### WORK REQUIRED
Among the lines below, keep only those from the one containing "ATOM 182 O O" through the one containing "ATOM 220 C C", and reproduce them exactly.

+ + + +

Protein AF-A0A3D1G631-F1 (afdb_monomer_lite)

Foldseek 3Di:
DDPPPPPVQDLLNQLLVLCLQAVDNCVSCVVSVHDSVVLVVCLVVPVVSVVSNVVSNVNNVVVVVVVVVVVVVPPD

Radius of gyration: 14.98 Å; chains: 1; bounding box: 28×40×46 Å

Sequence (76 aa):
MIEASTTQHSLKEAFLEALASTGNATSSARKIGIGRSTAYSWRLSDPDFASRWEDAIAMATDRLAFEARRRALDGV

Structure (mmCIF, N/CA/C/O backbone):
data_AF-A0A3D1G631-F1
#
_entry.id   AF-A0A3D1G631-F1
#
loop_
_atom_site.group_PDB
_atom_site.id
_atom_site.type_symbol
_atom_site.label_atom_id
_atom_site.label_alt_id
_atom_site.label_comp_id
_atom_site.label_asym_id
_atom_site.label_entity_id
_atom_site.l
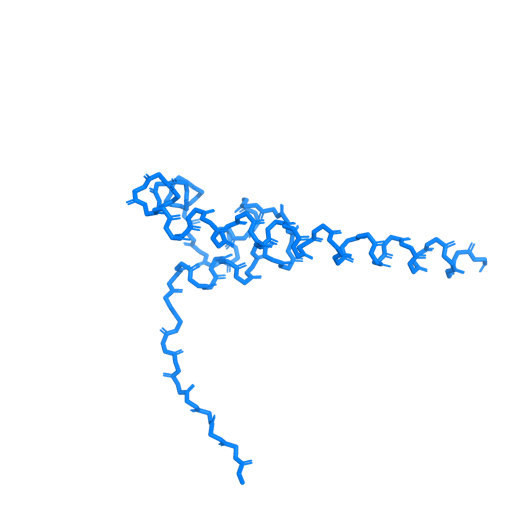abel_seq_id
_atom_site.pdbx_PDB_ins_code
_atom_site.Cartn_x
_atom_site.Cartn_y
_atom_site.Cartn_z
_atom_site.occupancy
_atom_site.B_iso_or_equiv
_atom_site.auth_seq_id
_atom_site.auth_comp_id
_atom_site.auth_asym_id
_atom_site.auth_atom_id
_atom_site.pdbx_PDB_model_num
ATOM 1 N N . MET A 1 1 ? -2.638 -34.315 -2.794 1.00 43.41 1 MET A N 1
ATOM 2 C CA . MET A 1 1 ? -2.121 -33.219 -1.952 1.00 43.41 1 MET A CA 1
ATOM 3 C C . MET A 1 1 ? -2.410 -31.905 -2.648 1.00 43.41 1 MET A C 1
ATOM 5 O O . MET A 1 1 ? -1.715 -31.645 -3.613 1.00 43.41 1 MET A O 1
ATOM 9 N N . ILE A 1 2 ? -3.415 -31.138 -2.214 1.00 46.16 2 ILE A N 1
ATOM 10 C CA . ILE A 1 2 ? -3.425 -29.664 -2.287 1.00 46.16 2 ILE A CA 1
ATOM 11 C C . ILE A 1 2 ? -4.256 -29.208 -1.081 1.00 46.16 2 ILE A C 1
ATOM 13 O O . ILE A 1 2 ? -5.480 -29.312 -1.090 1.00 46.16 2 ILE A O 1
ATOM 17 N N . GLU A 1 3 ? -3.578 -28.793 -0.013 1.00 39.78 3 GLU A N 1
ATOM 18 C CA . GLU A 1 3 ? -4.202 -28.142 1.138 1.00 39.78 3 GLU A CA 1
ATOM 19 C C . GLU A 1 3 ? -4.534 -26.702 0.743 1.00 39.78 3 GLU A C 1
ATOM 21 O O . GLU A 1 3 ? -3.711 -25.797 0.853 1.00 39.78 3 GLU A O 1
ATOM 26 N N . ALA A 1 4 ? -5.746 -26.481 0.237 1.00 46.53 4 ALA A N 1
ATOM 27 C CA . ALA A 1 4 ? -6.309 -25.142 0.162 1.00 46.53 4 ALA A CA 1
ATOM 28 C C . ALA A 1 4 ? -6.794 -24.757 1.565 1.00 46.53 4 ALA A C 1
ATOM 30 O O . ALA A 1 4 ? -7.990 -24.776 1.
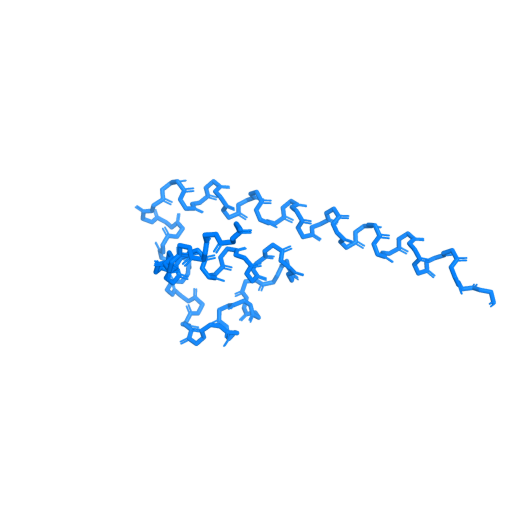862 1.00 46.53 4 ALA A O 1
ATOM 31 N N . SER A 1 5 ? -5.841 -24.450 2.448 1.00 43.41 5 SER A N 1
ATOM 32 C CA . SER A 1 5 ? -6.115 -23.733 3.686 1.00 43.41 5 SER A CA 1
ATOM 33 C C . SER A 1 5 ? -6.860 -22.467 3.299 1.00 43.41 5 SER A C 1
ATOM 35 O O . SER A 1 5 ? -6.323 -21.586 2.629 1
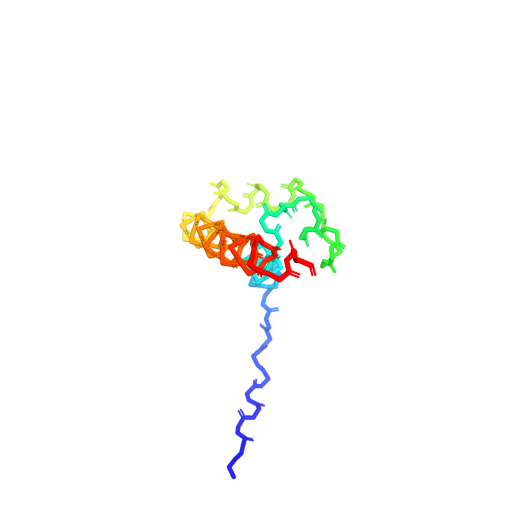.00 43.41 5 SER A O 1
ATOM 37 N N . THR A 1 6 ? -8.141 -22.417 3.653 1.00 49.91 6 THR A N 1
ATOM 38 C CA . THR A 1 6 ? -8.982 -21.232 3.514 1.00 49.91 6 THR A CA 1
ATOM 39 C C . THR A 1 6 ? -8.498 -20.225 4.554 1.00 49.91 6 THR A C 1
ATOM 41 O O . THR A 1 6 ? -9.125 -20.021 5.589 1.00 49.91 6 THR A O 1
ATOM 44 N N . THR A 1 7 ? -7.312 -19.660 4.327 1.00 54.22 7 THR A N 1
ATOM 45 C CA . THR A 1 7 ? -6.787 -18.560 5.121 1.00 54.22 7 THR A CA 1
ATOM 46 C C . THR A 1 7 ? -7.679 -17.382 4.797 1.00 54.22 7 THR A C 1
ATOM 48 O O . THR A 1 7 ? -7.695 -16.874 3.676 1.00 54.22 7 THR A O 1
ATOM 51 N N . GLN A 1 8 ? -8.513 -17.014 5.759 1.00 52.72 8 GLN A N 1
ATOM 52 C CA . GLN A 1 8 ? -9.336 -15.825 5.683 1.00 52.72 8 GLN A CA 1
ATOM 53 C C . GLN A 1 8 ? -8.376 -14.630 5.628 1.00 52.72 8 GLN A C 1
ATOM 55 O O . GLN A 1 8 ? -7.911 -14.168 6.665 1.00 52.72 8 GLN A O 1
ATOM 60 N N . HIS A 1 9 ? -8.002 -14.197 4.420 1.00 65.31 9 HIS A N 1
ATOM 61 C CA . HIS A 1 9 ? -7.093 -13.070 4.256 1.00 65.31 9 HIS A CA 1
ATOM 62 C C . HIS A 1 9 ? -7.747 -11.832 4.850 1.00 65.31 9 HIS A C 1
ATOM 64 O O . HIS A 1 9 ? -8.846 -11.426 4.457 1.00 65.31 9 HIS A O 1
ATOM 70 N N . SER A 1 10 ? -7.065 -11.231 5.818 1.00 89.06 10 SER A N 1
ATOM 71 C CA . SER A 1 10 ? -7.491 -9.955 6.371 1.00 89.06 10 SER A CA 1
ATOM 72 C C . SER A 1 10 ? -7.477 -8.885 5.273 1.00 89.06 10 SER A C 1
ATOM 74 O O . SER A 1 10 ? -6.700 -8.952 4.318 1.00 89.06 10 SER A O 1
ATOM 76 N N . LEU A 1 11 ? -8.295 -7.836 5.415 1.00 92.69 11 LEU A N 1
ATOM 77 C CA . LEU A 1 11 ? -8.263 -6.705 4.475 1.00 92.69 11 LEU A CA 1
ATOM 78 C C . LEU A 1 11 ? -6.867 -6.062 4.387 1.00 92.69 11 LEU A C 1
ATOM 80 O O . LEU A 1 11 ? -6.502 -5.528 3.343 1.00 92.69 11 LEU A O 1
ATOM 84 N N . LYS A 1 12 ? -6.080 -6.139 5.468 1.00 93.75 12 LYS A N 1
ATOM 85 C CA . LYS A 1 12 ? -4.680 -5.706 5.503 1.00 93.75 12 LYS A CA 1
ATOM 86 C C . LYS A 1 12 ? -3.807 -6.553 4.575 1.00 93.75 12 LYS A C 1
ATOM 88 O O . LYS A 1 12 ? -3.051 -5.997 3.789 1.00 93.75 12 LYS A O 1
ATOM 93 N N . GLU A 1 13 ? -3.927 -7.874 4.617 1.00 93.69 13 GLU A N 1
ATOM 94 C CA . GLU A 1 13 ? -3.159 -8.766 3.739 1.00 93.69 13 GLU A CA 1
ATOM 95 C C . GLU A 1 13 ? -3.558 -8.603 2.276 1.00 93.69 13 GLU A C 1
ATOM 97 O O . GLU A 1 13 ? -2.689 -8.398 1.433 1.00 93.69 13 GLU A O 1
ATOM 102 N N . ALA A 1 14 ? -4.863 -8.563 1.989 1.00 94.00 14 ALA A N 1
ATOM 103 C CA . ALA A 1 14 ? -5.360 -8.306 0.639 1.00 94.00 14 ALA A CA 1
ATOM 104 C C . ALA A 1 14 ? -4.865 -6.951 0.095 1.00 94.00 14 ALA A C 1
ATOM 106 O O . ALA A 1 14 ? -4.556 -6.812 -1.091 1.00 94.00 14 ALA A O 1
ATOM 107 N N . PHE A 1 15 ? -4.758 -5.942 0.968 1.00 95.44 15 PHE A N 1
ATOM 108 C CA . PHE A 1 15 ? -4.186 -4.650 0.613 1.00 95.44 15 PHE A CA 1
ATOM 109 C C . PHE A 1 15 ? -2.694 -4.761 0.274 1.00 95.44 15 PHE A C 1
ATOM 111 O O . PHE A 1 15 ? -2.268 -4.219 -0.745 1.00 95.44 15 PHE A O 1
ATOM 118 N N . LEU A 1 16 ? -1.909 -5.449 1.108 1.00 95.12 16 LEU A N 1
ATOM 119 C CA . LEU A 1 16 ? -0.466 -5.612 0.917 1.00 95.12 16 LEU A CA 1
ATOM 120 C C . LEU A 1 16 ? -0.142 -6.402 -0.355 1.00 95.12 16 LEU A C 1
ATOM 122 O O . LEU A 1 16 ? 0.756 -6.008 -1.092 1.00 95.12 16 LEU A O 1
ATOM 126 N N . GLU A 1 17 ? -0.909 -7.444 -0.676 1.00 93.69 17 GLU A N 1
ATOM 127 C CA . GLU A 1 17 ? -0.774 -8.171 -1.945 1.00 93.69 17 GLU A CA 1
ATOM 128 C C . GLU A 1 17 ? -1.057 -7.269 -3.154 1.00 93.69 17 GLU A C 1
ATOM 130 O O . GLU A 1 17 ? -0.299 -7.241 -4.130 1.00 93.69 17 GLU A O 1
ATOM 135 N N . ALA A 1 18 ? -2.139 -6.485 -3.095 1.00 93.75 18 ALA A N 1
ATOM 136 C CA . ALA A 1 18 ? -2.464 -5.531 -4.149 1.00 93.75 18 ALA A CA 1
ATOM 137 C C . ALA A 1 18 ? -1.379 -4.448 -4.289 1.00 93.75 18 ALA A C 1
ATOM 139 O O . ALA A 1 18 ? -1.049 -4.044 -5.413 1.00 93.75 18 ALA A O 1
ATOM 140 N N . LEU A 1 19 ? -0.790 -4.023 -3.169 1.00 94.50 19 LEU A N 1
ATOM 141 C CA . LEU A 1 19 ? 0.295 -3.052 -3.141 1.00 94.50 19 LEU A CA 1
ATOM 142 C C . LEU A 1 19 ? 1.575 -3.624 -3.746 1.00 94.50 19 LEU A C 1
ATOM 144 O O . LEU A 1 19 ? 2.155 -2.974 -4.610 1.00 94.50 19 LEU A O 1
ATOM 148 N N . ALA A 1 20 ? 1.952 -4.852 -3.390 1.00 93.38 20 ALA A N 1
ATOM 149 C CA . ALA A 1 20 ? 3.116 -5.540 -3.943 1.00
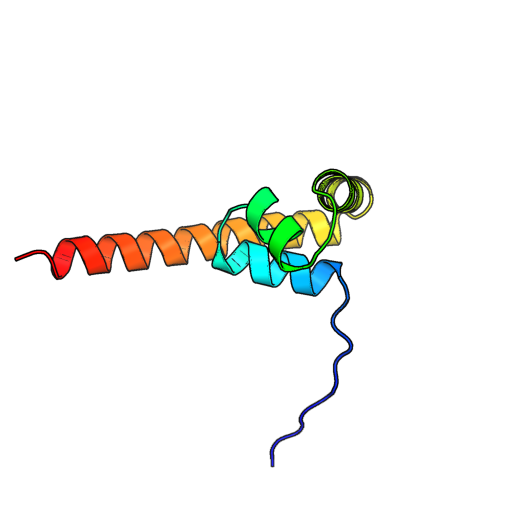 93.38 20 ALA A CA 1
ATOM 150 C C . ALA A 1 20 ? 3.006 -5.769 -5.455 1.00 93.38 20 ALA A C 1
ATOM 152 O O . ALA A 1 20 ? 4.004 -5.796 -6.171 1.00 93.38 20 ALA A O 1
ATOM 153 N N . SER A 1 21 ? 1.781 -5.892 -5.969 1.00 89.56 21 SER A N 1
ATOM 154 C CA . SER A 1 21 ? 1.546 -6.037 -7.403 1.00 89.56 21 SER A CA 1
ATOM 155 C C . SER A 1 21 ? 1.561 -4.713 -8.170 1.00 89.56 21 SER A C 1
ATOM 157 O O . SER A 1 21 ? 1.873 -4.730 -9.360 1.00 89.56 21 SER A O 1
ATOM 159 N N . THR A 1 22 ? 1.144 -3.600 -7.560 1.00 90.12 22 THR A N 1
ATOM 160 C CA . THR A 1 22 ? 0.879 -2.344 -8.292 1.00 90.12 22 THR A CA 1
ATOM 161 C C . THR A 1 22 ? 1.814 -1.197 -7.927 1.00 90.12 22 THR A C 1
ATOM 163 O O . THR A 1 22 ? 1.902 -0.230 -8.681 1.00 90.12 22 THR A O 1
ATOM 166 N N . GLY A 1 23 ? 2.443 -1.241 -6.751 1.00 91.31 23 GLY A N 1
ATOM 167 C CA . GLY A 1 23 ? 3.195 -0.128 -6.167 1.00 91.31 23 GLY A CA 1
ATOM 168 C C . GLY A 1 23 ? 2.339 1.107 -5.859 1.00 91.31 23 GLY A C 1
ATOM 169 O O . GLY A 1 23 ? 2.868 2.155 -5.499 1.00 91.31 23 GLY A O 1
ATOM 170 N N . ASN A 1 24 ? 1.010 1.026 -6.008 1.00 93.06 24 ASN A N 1
ATOM 171 C CA . ASN A 1 24 ? 0.116 2.174 -5.927 1.00 93.06 24 ASN A CA 1
ATOM 172 C C . ASN A 1 24 ? -0.952 1.961 -4.851 1.00 93.06 24 ASN A C 1
ATOM 174 O O . ASN A 1 24 ? -1.930 1.235 -5.046 1.00 93.06 24 ASN A O 1
ATOM 178 N N . ALA A 1 25 ? -0.801 2.660 -3.727 1.00 92.75 25 ALA A N 1
ATOM 179 C CA . ALA A 1 25 ? -1.698 2.555 -2.579 1.00 92.75 25 ALA A CA 1
ATOM 180 C C . ALA A 1 25 ? -3.159 2.911 -2.903 1.00 92.75 25 ALA A C 1
ATOM 182 O O . ALA A 1 25 ? -4.078 2.260 -2.413 1.00 92.75 25 ALA A O 1
ATOM 183 N N . THR A 1 26 ? -3.394 3.913 -3.756 1.00 93.31 26 THR A N 1
ATOM 184 C CA . THR A 1 26 ? -4.753 4.317 -4.159 1.00 93.31 26 THR A CA 1
ATOM 185 C C . THR A 1 26 ? -5.426 3.232 -4.995 1.00 93.31 26 THR A C 1
ATOM 187 O O . THR A 1 26 ? -6.591 2.908 -4.769 1.00 93.31 26 THR A O 1
ATOM 190 N N . SER A 1 27 ? -4.695 2.657 -5.949 1.00 93.38 27 SER A N 1
ATOM 191 C CA . SER A 1 27 ? -5.202 1.586 -6.812 1.00 93.38 27 SER A CA 1
ATOM 192 C C . SER A 1 27 ? -5.428 0.302 -6.017 1.00 93.38 27 SER A C 1
ATOM 194 O O . SER A 1 27 ? -6.452 -0.351 -6.191 1.00 93.38 27 SER A O 1
ATOM 196 N N . SER A 1 28 ? -4.528 -0.002 -5.080 1.00 94.50 28 SER A N 1
ATOM 197 C CA . SER A 1 28 ? -4.633 -1.146 -4.169 1.00 94.50 28 SER A CA 1
ATOM 198 C C . SER A 1 28 ? -5.854 -1.038 -3.259 1.00 94.50 28 SER A C 1
ATOM 200 O O . SER A 1 28 ? -6.649 -1.970 -3.189 1.00 94.50 28 SER A O 1
ATOM 202 N N . ALA A 1 29 ? -6.068 0.131 -2.644 1.00 94.62 29 ALA A N 1
ATOM 203 C CA . ALA A 1 29 ? -7.235 0.399 -1.806 1.00 94.62 29 ALA A CA 1
ATOM 204 C C . ALA A 1 29 ? -8.549 0.247 -2.591 1.00 94.62 29 ALA A C 1
ATOM 206 O O . ALA A 1 29 ? -9.465 -0.437 -2.139 1.00 94.62 29 ALA A O 1
ATOM 207 N N . ARG A 1 30 ? -8.617 0.816 -3.805 1.00 94.25 30 ARG A N 1
ATOM 208 C CA . ARG A 1 30 ? -9.780 0.676 -4.697 1.00 94.25 30 ARG A CA 1
ATOM 209 C C . ARG A 1 30 ? -10.039 -0.777 -5.089 1.00 94.25 30 ARG A C 1
ATOM 211 O O . ARG A 1 30 ? -11.192 -1.189 -5.106 1.00 94.25 30 ARG A O 1
ATOM 218 N N . LYS A 1 31 ? -8.985 -1.549 -5.377 1.00 92.56 31 LYS A N 1
ATOM 219 C CA . LYS A 1 31 ? -9.083 -2.953 -5.803 1.00 92.56 31 LYS A CA 1
ATOM 220 C C . LYS A 1 31 ? -9.762 -3.839 -4.759 1.00 92.56 31 LYS A C 1
ATOM 222 O O . LYS A 1 31 ? -10.504 -4.737 -5.134 1.00 92.56 31 LYS A O 1
ATOM 227 N N . ILE A 1 32 ? -9.533 -3.567 -3.476 1.00 93.50 32 ILE A N 1
ATOM 228 C CA . ILE A 1 32 ? -10.131 -4.331 -2.371 1.00 93.50 32 ILE A CA 1
ATOM 229 C C . ILE A 1 32 ? -11.341 -3.628 -1.731 1.00 93.50 32 ILE A C 1
ATOM 231 O O . ILE A 1 32 ? -11.846 -4.082 -0.710 1.00 93.50 32 ILE A O 1
ATOM 235 N N . GLY A 1 33 ? -11.792 -2.507 -2.301 1.00 93.44 33 GLY A N 1
ATOM 236 C CA . GLY A 1 33 ? -12.984 -1.792 -1.841 1.00 93.44 33 GLY A CA 1
ATOM 237 C C . GLY A 1 33 ? -12.825 -1.007 -0.535 1.00 93.44 33 GLY A C 1
ATOM 238 O O . GLY A 1 33 ? -13.827 -0.752 0.128 1.00 93.44 33 GLY A O 1
ATOM 239 N N . ILE A 1 34 ? -11.608 -0.599 -0.154 1.00 94.56 34 ILE A N 1
ATOM 240 C CA . ILE A 1 34 ? -11.380 0.234 1.041 1.00 94.56 34 ILE A CA 1
ATOM 241 C C . ILE A 1 34 ? -11.044 1.687 0.690 1.00 94.56 34 ILE A C 1
ATOM 243 O O . ILE A 1 34 ? -10.572 2.015 -0.402 1.00 94.56 34 ILE A O 1
ATOM 247 N N . GLY A 1 35 ? -11.235 2.577 1.664 1.00 94.00 35 GLY A N 1
ATOM 248 C CA . GLY A 1 35 ? -10.753 3.949 1.582 1.00 94.00 35 GLY A CA 1
ATOM 249 C C . GLY A 1 35 ? -9.233 4.020 1.715 1.00 94.00 35 GLY A C 1
ATOM 250 O O . GLY A 1 35 ? -8.629 3.336 2.542 1.00 94.00 35 GLY A O 1
ATOM 251 N N . ARG A 1 36 ? -8.599 4.918 0.952 1.00 92.62 36 ARG A N 1
ATOM 252 C CA . ARG A 1 36 ? -7.165 5.210 1.110 1.00 92.62 36 ARG A CA 1
ATOM 253 C C . ARG A 1 36 ? -6.843 5.602 2.558 1.00 92.62 36 ARG A C 1
ATOM 255 O O . ARG A 1 36 ? -5.864 5.116 3.109 1.00 92.62 36 ARG A O 1
ATOM 262 N N . SER A 1 37 ? -7.665 6.447 3.180 1.00 95.19 37 SER A N 1
ATOM 263 C CA . SER A 1 37 ? -7.492 6.876 4.576 1.00 95.19 37 SER A CA 1
ATOM 264 C C . SER A 1 37 ? -7.433 5.698 5.552 1.00 95.19 37 SER A C 1
ATOM 266 O O . SER A 1 37 ? -6.599 5.711 6.450 1.00 95.19 37 SER A O 1
ATOM 268 N N . THR A 1 38 ? -8.241 4.656 5.340 1.00 95.12 38 THR A N 1
ATOM 269 C CA . THR A 1 38 ? -8.219 3.423 6.138 1.00 95.12 38 THR A CA 1
ATOM 270 C C . THR A 1 38 ? -6.858 2.732 6.065 1.00 95.12 38 THR A C 1
ATOM 272 O O . THR A 1 38 ? -6.282 2.408 7.100 1.00 95.12 38 THR A O 1
ATOM 275 N N . ALA A 1 39 ? -6.297 2.584 4.861 1.00 94.19 39 ALA A N 1
ATOM 276 C CA . ALA A 1 39 ? -4.990 1.957 4.663 1.00 94.19 39 ALA A CA 1
ATOM 277 C C . ALA A 1 39 ? -3.854 2.741 5.352 1.00 94.19 39 ALA A C 1
ATOM 279 O O . ALA A 1 39 ? -2.999 2.155 6.014 1.00 94.19 39 ALA A O 1
ATOM 280 N N . TYR A 1 40 ? -3.874 4.076 5.260 1.00 94.88 40 TYR A N 1
ATOM 281 C CA . TYR A 1 40 ? -2.904 4.924 5.966 1.00 94.88 40 TYR A CA 1
ATOM 282 C C . TYR A 1 40 ? -3.108 4.918 7.484 1.00 94.88 40 TYR A C 1
ATOM 284 O O . TYR A 1 40 ? -2.128 4.966 8.223 1.00 94.88 40 TYR A O 1
ATOM 292 N N . SER A 1 41 ? -4.351 4.823 7.961 1.00 96.56 41 SER A N 1
ATOM 293 C CA . SER A 1 41 ? -4.626 4.684 9.391 1.00 96.56 41 SER A CA 1
ATOM 294 C C . SER A 1 41 ? -4.030 3.394 9.937 1.00 96.56 41 SER A C 1
ATOM 296 O O . SER A 1 41 ? -3.409 3.434 10.992 1.00 96.56 41 SER A O 1
ATOM 298 N N . TRP A 1 42 ? -4.163 2.273 9.217 1.00 95.25 42 TRP A N 1
ATOM 299 C CA . TRP A 1 42 ? -3.521 1.017 9.608 1.00 95.25 42 TRP A CA 1
ATOM 300 C C . TRP A 1 42 ? -2.011 1.172 9.689 1.00 95.25 42 TRP A C 1
ATOM 302 O O . TRP A 1 42 ? -1.43
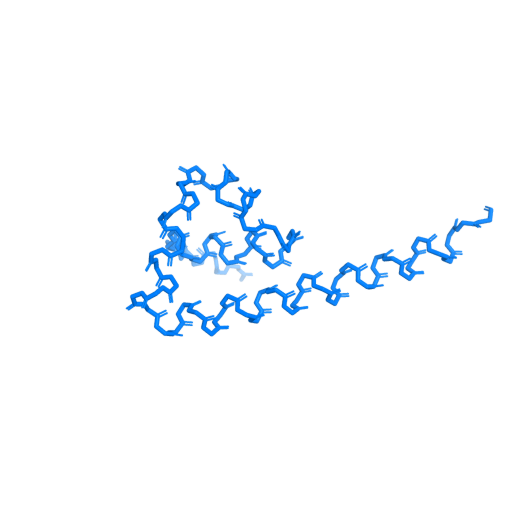4 0.813 10.706 1.00 95.25 42 TRP A O 1
ATOM 312 N N . ARG A 1 43 ? -1.394 1.793 8.678 1.00 94.81 43 ARG A N 1
ATOM 313 C CA . ARG A 1 43 ? 0.045 2.079 8.665 1.00 94.81 43 ARG A CA 1
ATOM 314 C C . ARG A 1 43 ? 0.501 2.928 9.855 1.00 94.81 43 ARG A C 1
ATOM 316 O O . ARG A 1 43 ? 1.615 2.746 10.326 1.00 94.81 43 ARG A O 1
ATOM 323 N N . LEU A 1 44 ? -0.328 3.848 10.343 1.00 95.56 44 LEU A N 1
ATOM 324 C CA . LEU A 1 44 ? 0.015 4.664 11.508 1.00 95.56 44 LEU A CA 1
ATOM 325 C C . LEU A 1 44 ? -0.177 3.910 12.832 1.00 95.56 44 LEU A C 1
ATOM 327 O O . LEU A 1 44 ? 0.605 4.087 13.759 1.00 95.56 44 LEU A O 1
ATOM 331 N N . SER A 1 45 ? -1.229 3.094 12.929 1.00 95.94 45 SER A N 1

+ + + +

### EXERCISE SOLUTION
ATOM 182 O O . ALA A 1 25 ? -4.078 2.260 -2.413 1.00 92.75 25 ALA A O 1
ATOM 183 N N . THR A 1 26 ? -3.394 3.913 -3.756 1.00 93.31 26 THR A N 1
ATOM 184 C CA . THR A 1 26 ? -4.753 4.317 -4.159 1.00 93.31 26 THR A CA 1
ATOM 185 C C . THR A 1 26 ? -5.426 3.232 -4.995 1.00 93.31 26 THR A C 1
ATOM 187 O O . THR A 1 26 ? -6.591 2.908 -4.769 1.00 93.31 26 THR A O 1
ATOM 190 N N . SER A 1 27 ? -4.695 2.657 -5.949 1.00 93.38 27 SER A N 1
ATOM 191 C CA . SER A 1 27 ? -5.202 1.586 -6.812 1.00 93.38 27 SER A CA 1
ATOM 192 C C . SER A 1 27 ? -5.428 0.302 -6.017 1.00 93.38 27 SER A C 1
ATOM 194 O O . SER A 1 27 ? -6.452 -0.351 -6.191 1.00 93.38 27 SER A O 1
ATOM 196 N N . SER A 1 28 ? -4.528 -0.002 -5.080 1.00 94.50 28 SER A N 1
ATOM 197 C CA . SER A 1 28 ? -4.633 -1.146 -4.169 1.00 94.50 28 SER A CA 1
ATOM 198 C C . SER A 1 28 ? -5.854 -1.038 -3.259 1.00 94.50 28 SER A C 1
ATOM 200 O O . SER A 1 28 ? -6.649 -1.970 -3.189 1.00 94.50 28 SER A O 1
ATOM 202 N N . ALA A 1 29 ? -6.068 0.131 -2.644 1.00 94.62 29 ALA A N 1
ATOM 203 C CA . ALA A 1 29 ? -7.235 0.399 -1.806 1.00 94.62 29 ALA A CA 1
ATOM 204 C C . ALA A 1 29 ? -8.549 0.247 -2.591 1.00 94.62 29 ALA A C 1
ATOM 206 O O . ALA A 1 29 ? -9.465 -0.437 -2.139 1.00 94.62 29 ALA A O 1
ATOM 207 N N . ARG A 1 30 ? -8.617 0.816 -3.805 1.00 94.25 30 ARG A N 1
ATOM 208 C CA . ARG A 1 30 ? -9.780 0.676 -4.697 1.00 94.25 30 ARG A CA 1
ATOM 209 C C . ARG A 1 30 ? -10.039 -0.777 -5.089 1.00 94.25 30 ARG A C 1
ATOM 211 O O . ARG A 1 30 ? -11.192 -1.189 -5.106 1.00 94.25 30 ARG A O 1
ATOM 218 N N . LYS A 1 31 ? -8.985 -1.549 -5.377 1.00 92.56 31 LYS A N 1
ATOM 219 C CA . LYS A 1 31 ? -9.083 -2.953 -5.803 1.00 92.56 31 LYS A CA 1
ATOM 220 C C . LYS A 1 31 ? -9.762 -3.839 -4.759 1.00 92.56 31 LYS A C 1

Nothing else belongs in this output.